March 7-Jacob wakes up this morning and his eyes look as though they are bleeding....I check him over for petechiae and notice some in his mouth and legs....we head over the the emerg department at CHEO for blood work. Jacob's platelets come back at 16 and he is prepped for a transfusion. Jacob receives two units of platelets and after spending the day in emerg we head back to the Ronald McDonald House where we get word that Joshua has developed a bladder infection and has been put on antibiotics. At bath time I start to undress Jacob and notice blood on his shirt.......his port-a-cath is still bleeding from that afternoon, I re-dress the site with a band-aid in hopes that it will clot and Mike calls the emerg department. The bleeding finally stops and we are to go to the MDU for blood work in the morning.
March 8-We arrive at the MDU for blood work and Jacob's platelets are at 34 and we are relieved. We head back to the house to give Jacob a nap before a hearing test scheduled for the afternoon. We receive a call from the MDU just as we are leaving and they need to re-access Jacob's port for another blood culture (they had taken one in the emerg department and the results came back inconclusive). The hearing test is done quickly and Jacob does a great job, and we head up to the MDU for his blood culture.
March 9-We arrive at the MRI department for Jacobs third MRI. The nurse looks at Jacob's port and does not feel comfortable accessing a double port and the IV team is brought in....by this point Jacob is having a total breakdown and the anesthetist makes a decision to pre-sedate him to relax him. Once Jacob is relaxed (he is smiling at just about anything now!) we carry him over to the MRI bed where they put the mask on him to put him under a general anesthetic (I found this very hard to watch)....he cried for about 30 seconds and then was out.....once asleep they started an IV and his MRI was started. The MRI took just over an hour and Jacob was happy to see us and eat when he woke up.
March 10-We have a 'Joshua day' to help make Joshua feel special....we celebrate with another family at the Ronald McDonald House who have three children and are in a similar situation. We are thankfull they are at the house. It has been really nice to talk to someone going throught the same thing that you are...
March 11-We arrive at the MDU for Jacob's Bone Marrow aspirate and Mike and I are quite nervous....the first one Jacob had he was under a general anesthetic. At noon they take Jacob into the treatment room and he is given a conscious sedation (a milky substance given through the IV--they tell us that Jacob will move around a little but that he will not remember anything) and I am allowed to stay and watch the procedure. Becuase Jacob's bones are still green (soft) they have trouble getting the bone marrow and have to go in four times. I couldn't bring myself to watch the procedure up close but was glad to be in the room.

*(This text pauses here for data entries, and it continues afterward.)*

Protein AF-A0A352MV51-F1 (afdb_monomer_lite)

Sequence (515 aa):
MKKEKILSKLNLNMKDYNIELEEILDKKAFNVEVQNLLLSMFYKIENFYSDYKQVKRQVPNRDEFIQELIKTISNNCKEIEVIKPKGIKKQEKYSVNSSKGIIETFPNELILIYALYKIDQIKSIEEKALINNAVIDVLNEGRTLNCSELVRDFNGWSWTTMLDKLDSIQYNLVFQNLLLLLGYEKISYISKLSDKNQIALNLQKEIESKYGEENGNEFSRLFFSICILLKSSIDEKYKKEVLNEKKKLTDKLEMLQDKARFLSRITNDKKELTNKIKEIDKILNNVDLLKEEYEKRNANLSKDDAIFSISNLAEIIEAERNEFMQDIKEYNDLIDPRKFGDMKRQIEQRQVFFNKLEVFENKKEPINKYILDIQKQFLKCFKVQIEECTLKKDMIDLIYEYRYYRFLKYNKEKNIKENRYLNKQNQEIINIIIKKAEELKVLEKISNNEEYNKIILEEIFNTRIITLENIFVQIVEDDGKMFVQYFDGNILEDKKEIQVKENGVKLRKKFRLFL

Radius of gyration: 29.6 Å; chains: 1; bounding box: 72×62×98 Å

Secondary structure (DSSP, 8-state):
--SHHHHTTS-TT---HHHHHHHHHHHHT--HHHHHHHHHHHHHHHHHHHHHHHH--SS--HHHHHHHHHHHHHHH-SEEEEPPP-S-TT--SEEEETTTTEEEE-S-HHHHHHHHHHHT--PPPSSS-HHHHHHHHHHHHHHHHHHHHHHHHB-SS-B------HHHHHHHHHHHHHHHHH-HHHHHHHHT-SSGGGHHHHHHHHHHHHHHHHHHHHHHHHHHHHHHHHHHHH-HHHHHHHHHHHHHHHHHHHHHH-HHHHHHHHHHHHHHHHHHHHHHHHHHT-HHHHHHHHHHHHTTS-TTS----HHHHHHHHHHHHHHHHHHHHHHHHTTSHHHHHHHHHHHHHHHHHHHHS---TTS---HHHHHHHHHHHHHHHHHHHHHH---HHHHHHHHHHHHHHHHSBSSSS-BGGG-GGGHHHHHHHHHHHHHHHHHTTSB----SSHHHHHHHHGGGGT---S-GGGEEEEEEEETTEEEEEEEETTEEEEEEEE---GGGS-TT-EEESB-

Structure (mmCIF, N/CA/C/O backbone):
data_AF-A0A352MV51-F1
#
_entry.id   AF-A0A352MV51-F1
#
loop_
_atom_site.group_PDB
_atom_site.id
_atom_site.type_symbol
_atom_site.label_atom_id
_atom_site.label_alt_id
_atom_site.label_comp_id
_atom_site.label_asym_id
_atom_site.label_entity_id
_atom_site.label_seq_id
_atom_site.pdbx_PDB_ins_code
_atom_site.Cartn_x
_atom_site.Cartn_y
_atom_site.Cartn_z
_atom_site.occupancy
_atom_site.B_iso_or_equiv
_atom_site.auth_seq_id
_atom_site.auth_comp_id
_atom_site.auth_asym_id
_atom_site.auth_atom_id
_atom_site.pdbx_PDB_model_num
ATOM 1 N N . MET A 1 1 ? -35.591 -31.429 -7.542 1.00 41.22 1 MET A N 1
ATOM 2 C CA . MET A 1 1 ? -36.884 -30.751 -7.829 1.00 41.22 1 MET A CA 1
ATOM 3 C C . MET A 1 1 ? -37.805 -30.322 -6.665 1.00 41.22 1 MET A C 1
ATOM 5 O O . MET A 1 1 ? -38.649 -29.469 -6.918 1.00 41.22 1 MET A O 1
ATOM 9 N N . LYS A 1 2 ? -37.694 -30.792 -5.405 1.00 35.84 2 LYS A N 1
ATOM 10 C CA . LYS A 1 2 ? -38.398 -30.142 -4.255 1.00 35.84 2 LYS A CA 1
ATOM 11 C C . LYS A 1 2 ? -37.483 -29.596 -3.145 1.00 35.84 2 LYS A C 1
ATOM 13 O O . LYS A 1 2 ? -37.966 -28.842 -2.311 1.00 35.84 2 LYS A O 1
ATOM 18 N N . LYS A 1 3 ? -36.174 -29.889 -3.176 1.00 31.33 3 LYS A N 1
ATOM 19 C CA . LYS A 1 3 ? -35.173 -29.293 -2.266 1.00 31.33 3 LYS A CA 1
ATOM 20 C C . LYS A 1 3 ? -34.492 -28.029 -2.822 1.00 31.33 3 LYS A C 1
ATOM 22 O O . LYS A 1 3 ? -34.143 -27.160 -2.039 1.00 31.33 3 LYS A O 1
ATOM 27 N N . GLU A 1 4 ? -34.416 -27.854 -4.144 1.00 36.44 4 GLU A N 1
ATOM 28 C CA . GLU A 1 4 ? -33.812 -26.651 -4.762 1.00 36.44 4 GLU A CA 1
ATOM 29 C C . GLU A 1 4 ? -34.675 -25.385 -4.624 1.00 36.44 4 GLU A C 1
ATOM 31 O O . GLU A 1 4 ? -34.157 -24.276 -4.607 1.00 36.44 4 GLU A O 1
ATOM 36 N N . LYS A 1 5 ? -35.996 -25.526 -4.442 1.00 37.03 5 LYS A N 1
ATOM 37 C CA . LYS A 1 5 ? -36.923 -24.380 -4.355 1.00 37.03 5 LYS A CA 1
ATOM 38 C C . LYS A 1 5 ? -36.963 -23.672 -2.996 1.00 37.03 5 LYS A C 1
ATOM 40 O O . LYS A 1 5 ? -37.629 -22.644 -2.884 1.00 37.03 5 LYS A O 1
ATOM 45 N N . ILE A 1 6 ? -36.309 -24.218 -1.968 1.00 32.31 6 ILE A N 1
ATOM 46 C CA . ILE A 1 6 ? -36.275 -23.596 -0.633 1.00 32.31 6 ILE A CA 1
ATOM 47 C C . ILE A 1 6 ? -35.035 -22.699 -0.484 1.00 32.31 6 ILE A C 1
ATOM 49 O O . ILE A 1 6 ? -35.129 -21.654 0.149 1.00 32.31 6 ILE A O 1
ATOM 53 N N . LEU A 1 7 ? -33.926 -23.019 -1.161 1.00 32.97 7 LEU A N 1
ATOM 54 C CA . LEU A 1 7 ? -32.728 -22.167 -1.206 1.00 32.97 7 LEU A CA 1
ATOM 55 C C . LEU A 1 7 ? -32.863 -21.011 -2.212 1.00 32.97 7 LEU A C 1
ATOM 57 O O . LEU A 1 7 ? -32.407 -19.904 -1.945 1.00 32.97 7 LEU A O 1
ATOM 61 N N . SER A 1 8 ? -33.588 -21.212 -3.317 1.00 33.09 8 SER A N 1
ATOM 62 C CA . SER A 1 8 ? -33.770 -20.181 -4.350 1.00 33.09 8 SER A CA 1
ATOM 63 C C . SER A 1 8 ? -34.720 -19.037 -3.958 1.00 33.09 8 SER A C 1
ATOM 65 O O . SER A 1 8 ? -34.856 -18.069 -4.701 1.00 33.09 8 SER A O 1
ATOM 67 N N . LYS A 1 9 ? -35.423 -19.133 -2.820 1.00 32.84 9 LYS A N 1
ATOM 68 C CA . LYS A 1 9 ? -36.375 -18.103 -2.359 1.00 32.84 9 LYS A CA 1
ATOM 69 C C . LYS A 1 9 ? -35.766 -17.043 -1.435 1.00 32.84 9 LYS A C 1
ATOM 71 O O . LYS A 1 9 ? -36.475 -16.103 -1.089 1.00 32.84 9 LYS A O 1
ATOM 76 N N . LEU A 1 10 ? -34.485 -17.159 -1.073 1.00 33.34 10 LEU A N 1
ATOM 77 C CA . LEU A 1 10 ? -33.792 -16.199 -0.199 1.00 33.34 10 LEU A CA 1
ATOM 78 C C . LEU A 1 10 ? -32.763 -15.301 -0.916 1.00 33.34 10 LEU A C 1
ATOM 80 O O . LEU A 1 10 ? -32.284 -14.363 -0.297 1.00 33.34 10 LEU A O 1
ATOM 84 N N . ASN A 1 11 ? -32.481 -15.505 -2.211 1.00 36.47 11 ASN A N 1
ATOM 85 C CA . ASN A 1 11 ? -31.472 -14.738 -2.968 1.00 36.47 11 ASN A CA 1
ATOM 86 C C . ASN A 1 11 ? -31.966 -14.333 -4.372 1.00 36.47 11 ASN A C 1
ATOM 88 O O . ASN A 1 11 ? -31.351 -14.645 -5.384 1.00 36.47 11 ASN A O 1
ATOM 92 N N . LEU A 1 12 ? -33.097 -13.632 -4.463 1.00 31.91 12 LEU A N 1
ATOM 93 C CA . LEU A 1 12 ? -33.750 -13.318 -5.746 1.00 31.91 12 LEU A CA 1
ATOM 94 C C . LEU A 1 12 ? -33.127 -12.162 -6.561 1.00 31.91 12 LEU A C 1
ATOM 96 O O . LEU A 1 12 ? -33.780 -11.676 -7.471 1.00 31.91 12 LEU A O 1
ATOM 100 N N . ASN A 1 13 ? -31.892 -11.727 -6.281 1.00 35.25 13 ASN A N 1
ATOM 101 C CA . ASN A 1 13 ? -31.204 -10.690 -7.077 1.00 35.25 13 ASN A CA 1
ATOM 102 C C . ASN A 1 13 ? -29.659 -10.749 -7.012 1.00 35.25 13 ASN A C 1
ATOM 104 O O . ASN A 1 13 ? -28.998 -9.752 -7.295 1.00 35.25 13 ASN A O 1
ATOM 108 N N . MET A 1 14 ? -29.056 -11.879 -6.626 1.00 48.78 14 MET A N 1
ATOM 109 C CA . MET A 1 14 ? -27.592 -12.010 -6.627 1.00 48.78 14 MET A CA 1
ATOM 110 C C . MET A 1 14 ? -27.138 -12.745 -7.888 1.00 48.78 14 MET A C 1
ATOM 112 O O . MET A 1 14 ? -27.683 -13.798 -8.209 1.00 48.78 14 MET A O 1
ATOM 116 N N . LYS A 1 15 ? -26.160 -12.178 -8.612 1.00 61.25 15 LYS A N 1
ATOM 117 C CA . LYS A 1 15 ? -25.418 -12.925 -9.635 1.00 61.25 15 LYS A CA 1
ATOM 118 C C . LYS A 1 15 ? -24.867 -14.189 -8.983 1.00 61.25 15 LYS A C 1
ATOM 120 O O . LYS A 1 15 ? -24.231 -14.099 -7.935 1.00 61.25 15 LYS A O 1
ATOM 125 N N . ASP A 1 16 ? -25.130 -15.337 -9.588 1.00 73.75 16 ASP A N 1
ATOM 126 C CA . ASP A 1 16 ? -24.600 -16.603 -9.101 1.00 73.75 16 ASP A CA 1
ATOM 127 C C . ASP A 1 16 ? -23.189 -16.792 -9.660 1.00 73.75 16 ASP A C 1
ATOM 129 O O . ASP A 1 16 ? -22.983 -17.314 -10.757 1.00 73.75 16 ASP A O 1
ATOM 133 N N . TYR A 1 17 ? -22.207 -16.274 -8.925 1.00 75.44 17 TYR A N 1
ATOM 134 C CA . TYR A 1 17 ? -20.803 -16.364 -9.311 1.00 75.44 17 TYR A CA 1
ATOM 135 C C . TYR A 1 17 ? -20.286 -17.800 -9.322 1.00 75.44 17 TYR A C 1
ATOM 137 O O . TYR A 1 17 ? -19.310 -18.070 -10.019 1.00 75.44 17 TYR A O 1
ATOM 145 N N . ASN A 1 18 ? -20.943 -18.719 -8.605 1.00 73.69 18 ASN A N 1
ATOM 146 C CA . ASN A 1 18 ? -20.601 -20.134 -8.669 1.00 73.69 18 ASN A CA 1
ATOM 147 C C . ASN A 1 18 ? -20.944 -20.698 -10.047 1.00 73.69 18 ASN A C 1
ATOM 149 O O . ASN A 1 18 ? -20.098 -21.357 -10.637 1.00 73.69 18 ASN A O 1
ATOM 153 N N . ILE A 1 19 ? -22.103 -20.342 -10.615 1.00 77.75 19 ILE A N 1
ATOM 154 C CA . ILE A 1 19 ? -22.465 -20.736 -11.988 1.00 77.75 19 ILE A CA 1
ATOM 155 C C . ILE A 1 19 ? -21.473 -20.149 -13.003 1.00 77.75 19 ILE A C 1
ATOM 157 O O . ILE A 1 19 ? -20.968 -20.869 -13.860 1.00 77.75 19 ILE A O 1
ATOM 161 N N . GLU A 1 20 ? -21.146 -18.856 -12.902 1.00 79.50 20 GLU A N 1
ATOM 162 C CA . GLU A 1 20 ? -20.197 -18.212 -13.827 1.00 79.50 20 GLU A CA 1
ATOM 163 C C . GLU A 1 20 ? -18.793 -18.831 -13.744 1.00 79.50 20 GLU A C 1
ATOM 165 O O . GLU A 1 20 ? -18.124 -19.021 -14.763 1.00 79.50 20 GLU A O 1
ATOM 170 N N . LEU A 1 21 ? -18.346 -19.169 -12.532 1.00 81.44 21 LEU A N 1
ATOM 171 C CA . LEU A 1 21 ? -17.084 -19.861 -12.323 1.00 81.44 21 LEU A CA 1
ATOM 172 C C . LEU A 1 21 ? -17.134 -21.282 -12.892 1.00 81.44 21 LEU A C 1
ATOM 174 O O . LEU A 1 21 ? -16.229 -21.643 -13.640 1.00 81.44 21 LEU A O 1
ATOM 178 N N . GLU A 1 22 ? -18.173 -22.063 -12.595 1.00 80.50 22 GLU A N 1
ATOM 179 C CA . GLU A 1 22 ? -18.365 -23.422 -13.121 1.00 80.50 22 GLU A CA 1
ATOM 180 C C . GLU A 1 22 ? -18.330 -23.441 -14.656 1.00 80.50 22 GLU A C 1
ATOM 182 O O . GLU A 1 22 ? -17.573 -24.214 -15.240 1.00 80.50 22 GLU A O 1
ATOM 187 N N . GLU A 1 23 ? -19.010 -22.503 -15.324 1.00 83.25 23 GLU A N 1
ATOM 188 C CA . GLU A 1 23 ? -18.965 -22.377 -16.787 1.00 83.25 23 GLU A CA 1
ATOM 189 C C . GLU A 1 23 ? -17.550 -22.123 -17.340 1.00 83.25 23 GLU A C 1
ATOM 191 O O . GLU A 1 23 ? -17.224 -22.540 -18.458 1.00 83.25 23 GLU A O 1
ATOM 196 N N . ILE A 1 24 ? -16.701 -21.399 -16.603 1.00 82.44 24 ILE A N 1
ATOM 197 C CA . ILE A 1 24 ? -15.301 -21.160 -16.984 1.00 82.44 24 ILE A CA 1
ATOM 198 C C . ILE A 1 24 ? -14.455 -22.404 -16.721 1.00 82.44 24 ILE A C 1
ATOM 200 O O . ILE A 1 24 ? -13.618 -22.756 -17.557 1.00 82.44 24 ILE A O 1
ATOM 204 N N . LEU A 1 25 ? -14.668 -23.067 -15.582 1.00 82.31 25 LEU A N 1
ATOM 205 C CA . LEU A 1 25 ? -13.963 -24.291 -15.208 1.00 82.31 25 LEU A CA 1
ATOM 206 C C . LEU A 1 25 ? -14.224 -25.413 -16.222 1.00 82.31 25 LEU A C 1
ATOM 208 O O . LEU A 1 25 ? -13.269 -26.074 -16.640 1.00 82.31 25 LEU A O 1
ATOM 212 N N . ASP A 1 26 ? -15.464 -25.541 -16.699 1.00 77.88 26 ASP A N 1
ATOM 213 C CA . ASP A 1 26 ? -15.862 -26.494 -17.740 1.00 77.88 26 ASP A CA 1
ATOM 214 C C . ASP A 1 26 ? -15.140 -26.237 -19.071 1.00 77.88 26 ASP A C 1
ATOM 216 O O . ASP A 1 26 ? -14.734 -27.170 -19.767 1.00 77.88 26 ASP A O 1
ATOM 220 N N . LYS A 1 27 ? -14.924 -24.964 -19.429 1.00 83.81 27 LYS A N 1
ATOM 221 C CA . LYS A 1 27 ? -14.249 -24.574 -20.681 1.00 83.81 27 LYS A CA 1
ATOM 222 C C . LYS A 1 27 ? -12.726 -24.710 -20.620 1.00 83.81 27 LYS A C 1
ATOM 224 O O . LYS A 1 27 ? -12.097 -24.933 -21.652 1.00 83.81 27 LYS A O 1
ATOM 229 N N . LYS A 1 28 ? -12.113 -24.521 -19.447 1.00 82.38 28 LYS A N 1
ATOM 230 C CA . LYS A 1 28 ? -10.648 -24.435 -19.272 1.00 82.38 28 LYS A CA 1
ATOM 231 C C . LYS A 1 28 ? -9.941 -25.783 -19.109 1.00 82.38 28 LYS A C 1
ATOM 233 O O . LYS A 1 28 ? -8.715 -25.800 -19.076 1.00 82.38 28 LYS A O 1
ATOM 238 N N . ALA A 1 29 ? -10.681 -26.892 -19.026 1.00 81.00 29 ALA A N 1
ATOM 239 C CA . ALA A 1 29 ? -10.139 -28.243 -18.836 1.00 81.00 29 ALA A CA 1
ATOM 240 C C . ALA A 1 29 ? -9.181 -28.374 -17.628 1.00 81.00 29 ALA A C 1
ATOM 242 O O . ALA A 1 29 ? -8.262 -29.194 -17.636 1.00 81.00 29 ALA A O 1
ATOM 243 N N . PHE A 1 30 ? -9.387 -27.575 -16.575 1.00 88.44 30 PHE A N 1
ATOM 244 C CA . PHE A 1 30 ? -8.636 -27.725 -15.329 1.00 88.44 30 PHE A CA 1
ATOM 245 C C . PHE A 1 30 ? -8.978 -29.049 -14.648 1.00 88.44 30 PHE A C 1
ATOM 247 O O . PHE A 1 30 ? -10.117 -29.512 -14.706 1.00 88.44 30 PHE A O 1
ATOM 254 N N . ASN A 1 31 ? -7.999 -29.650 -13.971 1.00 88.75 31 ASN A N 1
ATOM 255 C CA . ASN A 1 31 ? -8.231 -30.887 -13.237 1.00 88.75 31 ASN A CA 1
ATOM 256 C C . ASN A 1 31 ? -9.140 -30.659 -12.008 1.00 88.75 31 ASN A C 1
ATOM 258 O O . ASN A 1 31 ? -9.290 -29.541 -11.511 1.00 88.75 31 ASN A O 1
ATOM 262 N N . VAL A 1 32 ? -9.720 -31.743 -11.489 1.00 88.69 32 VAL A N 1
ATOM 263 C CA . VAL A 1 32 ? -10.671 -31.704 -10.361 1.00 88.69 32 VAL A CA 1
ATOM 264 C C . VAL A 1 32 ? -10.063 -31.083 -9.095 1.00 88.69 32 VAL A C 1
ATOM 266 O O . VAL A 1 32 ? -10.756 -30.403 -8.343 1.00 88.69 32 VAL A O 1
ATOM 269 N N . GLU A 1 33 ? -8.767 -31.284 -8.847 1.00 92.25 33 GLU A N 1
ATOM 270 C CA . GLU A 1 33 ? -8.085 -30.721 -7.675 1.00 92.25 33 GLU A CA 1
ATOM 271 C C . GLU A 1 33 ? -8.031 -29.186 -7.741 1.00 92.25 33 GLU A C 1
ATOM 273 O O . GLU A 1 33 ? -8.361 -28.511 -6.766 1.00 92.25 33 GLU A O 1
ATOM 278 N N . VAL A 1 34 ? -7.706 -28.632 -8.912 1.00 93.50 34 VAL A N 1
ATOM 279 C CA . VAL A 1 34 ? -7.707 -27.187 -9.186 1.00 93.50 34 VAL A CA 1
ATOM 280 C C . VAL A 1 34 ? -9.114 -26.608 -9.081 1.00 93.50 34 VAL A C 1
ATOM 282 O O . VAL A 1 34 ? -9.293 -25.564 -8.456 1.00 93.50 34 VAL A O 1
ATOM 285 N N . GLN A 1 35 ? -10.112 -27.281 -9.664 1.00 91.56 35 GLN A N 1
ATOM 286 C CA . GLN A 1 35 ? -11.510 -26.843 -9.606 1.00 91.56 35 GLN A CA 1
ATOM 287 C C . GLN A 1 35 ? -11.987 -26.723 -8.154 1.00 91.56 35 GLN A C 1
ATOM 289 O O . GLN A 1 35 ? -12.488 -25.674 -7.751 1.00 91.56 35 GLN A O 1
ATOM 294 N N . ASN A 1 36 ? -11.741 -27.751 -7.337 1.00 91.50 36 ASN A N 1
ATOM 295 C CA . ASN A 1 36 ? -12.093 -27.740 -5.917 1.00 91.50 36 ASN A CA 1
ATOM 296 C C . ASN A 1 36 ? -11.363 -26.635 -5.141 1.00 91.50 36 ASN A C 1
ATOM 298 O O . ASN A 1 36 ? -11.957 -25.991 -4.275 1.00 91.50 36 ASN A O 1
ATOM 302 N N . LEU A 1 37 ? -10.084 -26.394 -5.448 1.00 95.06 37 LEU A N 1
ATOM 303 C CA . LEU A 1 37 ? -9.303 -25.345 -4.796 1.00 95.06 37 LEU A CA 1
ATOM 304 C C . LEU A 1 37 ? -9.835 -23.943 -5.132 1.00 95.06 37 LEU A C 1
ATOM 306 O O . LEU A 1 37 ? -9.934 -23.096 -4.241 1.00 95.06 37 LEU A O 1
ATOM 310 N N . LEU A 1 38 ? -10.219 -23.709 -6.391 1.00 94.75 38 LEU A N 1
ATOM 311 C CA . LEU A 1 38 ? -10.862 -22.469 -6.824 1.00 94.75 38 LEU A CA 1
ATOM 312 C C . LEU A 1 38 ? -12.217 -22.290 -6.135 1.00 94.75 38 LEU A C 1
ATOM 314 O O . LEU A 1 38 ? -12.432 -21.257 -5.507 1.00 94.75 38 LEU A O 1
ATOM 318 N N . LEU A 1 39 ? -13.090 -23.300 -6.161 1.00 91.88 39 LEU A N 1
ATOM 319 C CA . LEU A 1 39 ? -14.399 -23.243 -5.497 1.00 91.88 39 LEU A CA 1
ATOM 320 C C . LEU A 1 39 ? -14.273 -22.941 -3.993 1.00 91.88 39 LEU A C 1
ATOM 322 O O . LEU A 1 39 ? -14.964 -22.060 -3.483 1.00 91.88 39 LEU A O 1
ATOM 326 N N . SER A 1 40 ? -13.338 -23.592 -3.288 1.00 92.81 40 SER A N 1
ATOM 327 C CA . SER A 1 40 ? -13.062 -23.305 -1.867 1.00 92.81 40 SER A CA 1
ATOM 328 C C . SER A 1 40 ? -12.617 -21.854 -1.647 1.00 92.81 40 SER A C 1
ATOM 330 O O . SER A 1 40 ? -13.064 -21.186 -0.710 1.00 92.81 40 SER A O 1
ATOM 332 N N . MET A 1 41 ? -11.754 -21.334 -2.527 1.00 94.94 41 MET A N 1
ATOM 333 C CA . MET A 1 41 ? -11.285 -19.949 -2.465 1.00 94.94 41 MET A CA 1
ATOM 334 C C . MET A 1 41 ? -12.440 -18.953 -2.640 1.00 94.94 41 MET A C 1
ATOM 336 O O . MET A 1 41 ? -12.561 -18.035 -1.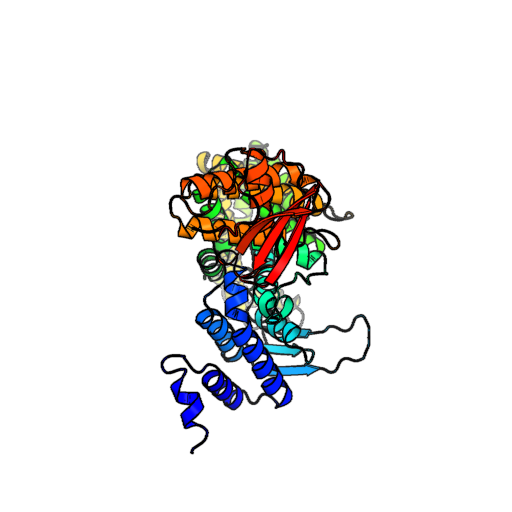829 1.00 94.94 41 MET A O 1
ATOM 340 N N . PHE A 1 42 ? -13.305 -19.140 -3.644 1.00 93.62 42 PHE A N 1
ATOM 341 C CA . PHE A 1 42 ? -14.471 -18.274 -3.862 1.00 93.62 42 PHE A CA 1
ATOM 342 C C . PHE A 1 42 ? -15.476 -18.366 -2.711 1.00 93.62 42 PHE A C 1
ATOM 344 O O . PHE A 1 42 ? -15.923 -17.330 -2.227 1.00 93.62 42 PHE A O 1
ATOM 351 N N . TYR A 1 43 ? -15.723 -19.560 -2.167 1.00 90.31 43 TYR A N 1
ATOM 352 C CA . TYR A 1 43 ? -16.561 -19.724 -0.979 1.00 90.31 43 TYR A CA 1
ATOM 353 C C . TYR A 1 43 ? -16.027 -18.927 0.225 1.00 90.31 43 TYR A C 1
ATOM 355 O O . TYR A 1 43 ? -16.788 -18.243 0.912 1.00 90.31 43 TYR A O 1
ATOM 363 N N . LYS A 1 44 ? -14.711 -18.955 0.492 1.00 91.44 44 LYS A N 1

When they actually take the bone marrow it sounds like bones crunching together and the force they have to use to get through the bone is amazing....you can see Jacobs little toes going throughout the procedure but he remains asleep. Jacob recovers well and we keep him on Tylenol for a couple days to relieve any pain he might get in his lower back (they take the bone marrow through his pelvic bones in his back).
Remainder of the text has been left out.